== ABOUT THIS TASK ==
Could you retype the lines below, starting at the line holding "ATOM 23 C C" and stopping at the line holding "ATOM 41 O O", inclusive? Copy them exactly and drop the images.

:: RECORDS PROVIDED ::

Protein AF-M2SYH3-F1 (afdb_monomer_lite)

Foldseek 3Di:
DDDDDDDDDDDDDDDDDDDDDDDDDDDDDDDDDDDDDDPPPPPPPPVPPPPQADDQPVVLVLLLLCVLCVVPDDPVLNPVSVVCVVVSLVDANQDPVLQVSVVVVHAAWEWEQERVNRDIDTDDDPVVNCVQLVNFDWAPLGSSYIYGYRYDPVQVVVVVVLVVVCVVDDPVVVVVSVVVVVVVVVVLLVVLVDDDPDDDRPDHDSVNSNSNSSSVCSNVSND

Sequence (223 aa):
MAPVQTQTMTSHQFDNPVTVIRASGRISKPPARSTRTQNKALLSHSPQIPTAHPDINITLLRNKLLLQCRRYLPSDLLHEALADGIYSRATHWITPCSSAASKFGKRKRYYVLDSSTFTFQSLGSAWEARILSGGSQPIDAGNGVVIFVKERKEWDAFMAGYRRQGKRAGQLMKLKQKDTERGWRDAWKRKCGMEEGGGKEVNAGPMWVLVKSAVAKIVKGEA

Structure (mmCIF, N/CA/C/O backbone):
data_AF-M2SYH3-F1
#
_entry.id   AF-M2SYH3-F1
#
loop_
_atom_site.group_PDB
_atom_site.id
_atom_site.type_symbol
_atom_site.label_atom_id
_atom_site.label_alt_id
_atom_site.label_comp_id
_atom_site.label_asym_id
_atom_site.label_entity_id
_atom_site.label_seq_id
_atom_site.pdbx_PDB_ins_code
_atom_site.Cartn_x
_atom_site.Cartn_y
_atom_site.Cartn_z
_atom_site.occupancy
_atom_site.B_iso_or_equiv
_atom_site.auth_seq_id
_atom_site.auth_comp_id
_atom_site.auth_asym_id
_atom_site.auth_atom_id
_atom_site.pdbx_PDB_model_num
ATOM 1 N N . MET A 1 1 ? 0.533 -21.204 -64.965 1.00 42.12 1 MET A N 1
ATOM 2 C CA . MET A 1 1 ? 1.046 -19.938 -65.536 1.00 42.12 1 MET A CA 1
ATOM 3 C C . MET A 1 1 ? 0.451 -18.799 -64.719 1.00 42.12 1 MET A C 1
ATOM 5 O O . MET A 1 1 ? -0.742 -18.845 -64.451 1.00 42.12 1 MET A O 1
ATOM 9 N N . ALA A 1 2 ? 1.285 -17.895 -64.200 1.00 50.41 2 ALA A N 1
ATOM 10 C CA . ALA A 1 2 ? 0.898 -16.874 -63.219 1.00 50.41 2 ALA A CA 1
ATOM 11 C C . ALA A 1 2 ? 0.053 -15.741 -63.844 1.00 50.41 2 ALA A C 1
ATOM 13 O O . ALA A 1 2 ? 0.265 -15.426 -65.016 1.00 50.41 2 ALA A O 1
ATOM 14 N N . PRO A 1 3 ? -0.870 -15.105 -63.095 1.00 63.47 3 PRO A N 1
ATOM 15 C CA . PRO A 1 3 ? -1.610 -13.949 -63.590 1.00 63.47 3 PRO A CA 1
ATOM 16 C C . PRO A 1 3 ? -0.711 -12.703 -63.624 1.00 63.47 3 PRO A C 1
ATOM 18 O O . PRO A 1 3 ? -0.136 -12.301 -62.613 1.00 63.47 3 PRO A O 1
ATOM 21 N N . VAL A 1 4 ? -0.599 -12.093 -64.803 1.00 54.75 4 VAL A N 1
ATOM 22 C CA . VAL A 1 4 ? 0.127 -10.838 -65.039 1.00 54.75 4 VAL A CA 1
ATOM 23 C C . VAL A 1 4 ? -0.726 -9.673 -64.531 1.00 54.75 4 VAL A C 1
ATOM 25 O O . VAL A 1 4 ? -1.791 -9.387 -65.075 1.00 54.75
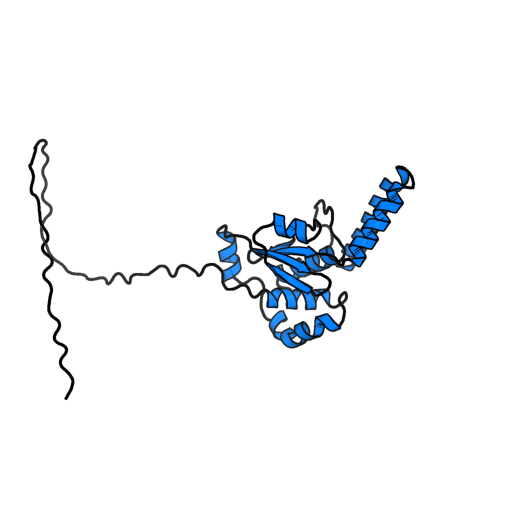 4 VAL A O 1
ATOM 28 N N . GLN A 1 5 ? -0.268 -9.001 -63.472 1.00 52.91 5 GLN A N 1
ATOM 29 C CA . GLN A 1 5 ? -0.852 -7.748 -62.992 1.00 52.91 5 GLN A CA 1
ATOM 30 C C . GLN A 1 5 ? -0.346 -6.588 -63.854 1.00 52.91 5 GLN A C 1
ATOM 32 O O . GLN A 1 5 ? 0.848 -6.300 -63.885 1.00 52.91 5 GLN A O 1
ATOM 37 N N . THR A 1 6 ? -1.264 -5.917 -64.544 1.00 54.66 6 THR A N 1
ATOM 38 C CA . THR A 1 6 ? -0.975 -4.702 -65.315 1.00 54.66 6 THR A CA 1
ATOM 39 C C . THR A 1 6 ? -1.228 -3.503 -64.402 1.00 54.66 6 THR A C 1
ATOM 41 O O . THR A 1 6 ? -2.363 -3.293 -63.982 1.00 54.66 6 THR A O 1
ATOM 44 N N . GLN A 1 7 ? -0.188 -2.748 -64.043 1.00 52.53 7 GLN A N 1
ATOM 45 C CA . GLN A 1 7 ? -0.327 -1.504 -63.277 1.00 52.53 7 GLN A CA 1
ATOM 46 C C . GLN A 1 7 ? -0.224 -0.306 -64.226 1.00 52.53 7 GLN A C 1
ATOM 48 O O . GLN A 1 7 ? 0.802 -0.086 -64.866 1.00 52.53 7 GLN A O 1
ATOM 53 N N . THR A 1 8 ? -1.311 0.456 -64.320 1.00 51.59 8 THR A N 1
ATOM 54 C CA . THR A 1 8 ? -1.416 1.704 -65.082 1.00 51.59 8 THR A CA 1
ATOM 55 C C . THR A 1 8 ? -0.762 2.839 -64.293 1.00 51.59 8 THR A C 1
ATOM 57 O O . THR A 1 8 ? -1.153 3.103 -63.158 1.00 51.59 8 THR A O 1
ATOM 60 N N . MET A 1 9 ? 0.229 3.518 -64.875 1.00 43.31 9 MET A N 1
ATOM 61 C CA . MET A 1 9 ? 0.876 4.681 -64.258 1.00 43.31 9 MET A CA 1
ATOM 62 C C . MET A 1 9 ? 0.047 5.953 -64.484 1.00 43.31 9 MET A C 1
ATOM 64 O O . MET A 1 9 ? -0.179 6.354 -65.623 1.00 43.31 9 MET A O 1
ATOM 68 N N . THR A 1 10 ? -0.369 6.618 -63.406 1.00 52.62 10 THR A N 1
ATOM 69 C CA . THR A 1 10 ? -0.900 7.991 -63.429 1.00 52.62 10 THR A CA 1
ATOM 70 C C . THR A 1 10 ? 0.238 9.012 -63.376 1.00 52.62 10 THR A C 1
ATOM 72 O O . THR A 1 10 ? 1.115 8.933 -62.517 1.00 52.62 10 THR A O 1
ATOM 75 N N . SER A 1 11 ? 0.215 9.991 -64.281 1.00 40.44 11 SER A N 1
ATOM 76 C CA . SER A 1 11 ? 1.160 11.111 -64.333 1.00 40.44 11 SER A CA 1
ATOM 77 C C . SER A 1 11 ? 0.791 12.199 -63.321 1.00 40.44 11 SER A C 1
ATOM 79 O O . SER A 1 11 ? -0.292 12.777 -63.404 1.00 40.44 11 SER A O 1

:::

== RESPONSE TO THE TASK ==
ATOM 23 C C . VAL A 1 4 ? -0.726 -9.673 -64.531 1.00 54.75 4 VAL A C 1
ATOM 25 O O . VAL A 1 4 ? -1.791 -9.387 -65.075 1.00 54.75
 4 VAL A O 1
ATOM 28 N N . GLN A 1 5 ? -0.268 -9.001 -63.472 1.00 52.91 5 GLN A N 1
ATOM 29 C CA . GLN A 1 5 ? -0.852 -7.748 -62.992 1.00 52.91 5 GLN A CA 1
ATOM 30 C C . GLN A 1 5 ? -0.346 -6.588 -63.854 1.00 52.91 5 GLN A C 1
ATOM 32 O O . GLN A 1 5 ? 0.848 -6.300 -63.885 1.00 52.91 5 GLN A O 1
ATOM 37 N N . THR A 1 6 ? -1.264 -5.917 -64.544 1.00 54.66 6 THR A N 1
ATOM 38 C CA . THR A 1 6 ? -0.975 -4.702 -65.315 1.00 54.66 6 THR A CA 1
ATOM 39 C C . THR A 1 6 ? -1.228 -3.503 -64.402 1.00 54.66 6 THR A C 1
ATOM 41 O O . THR A 1 6 ? -2.363 -3.293 -63.982 1.00 54.66 6 THR A O 1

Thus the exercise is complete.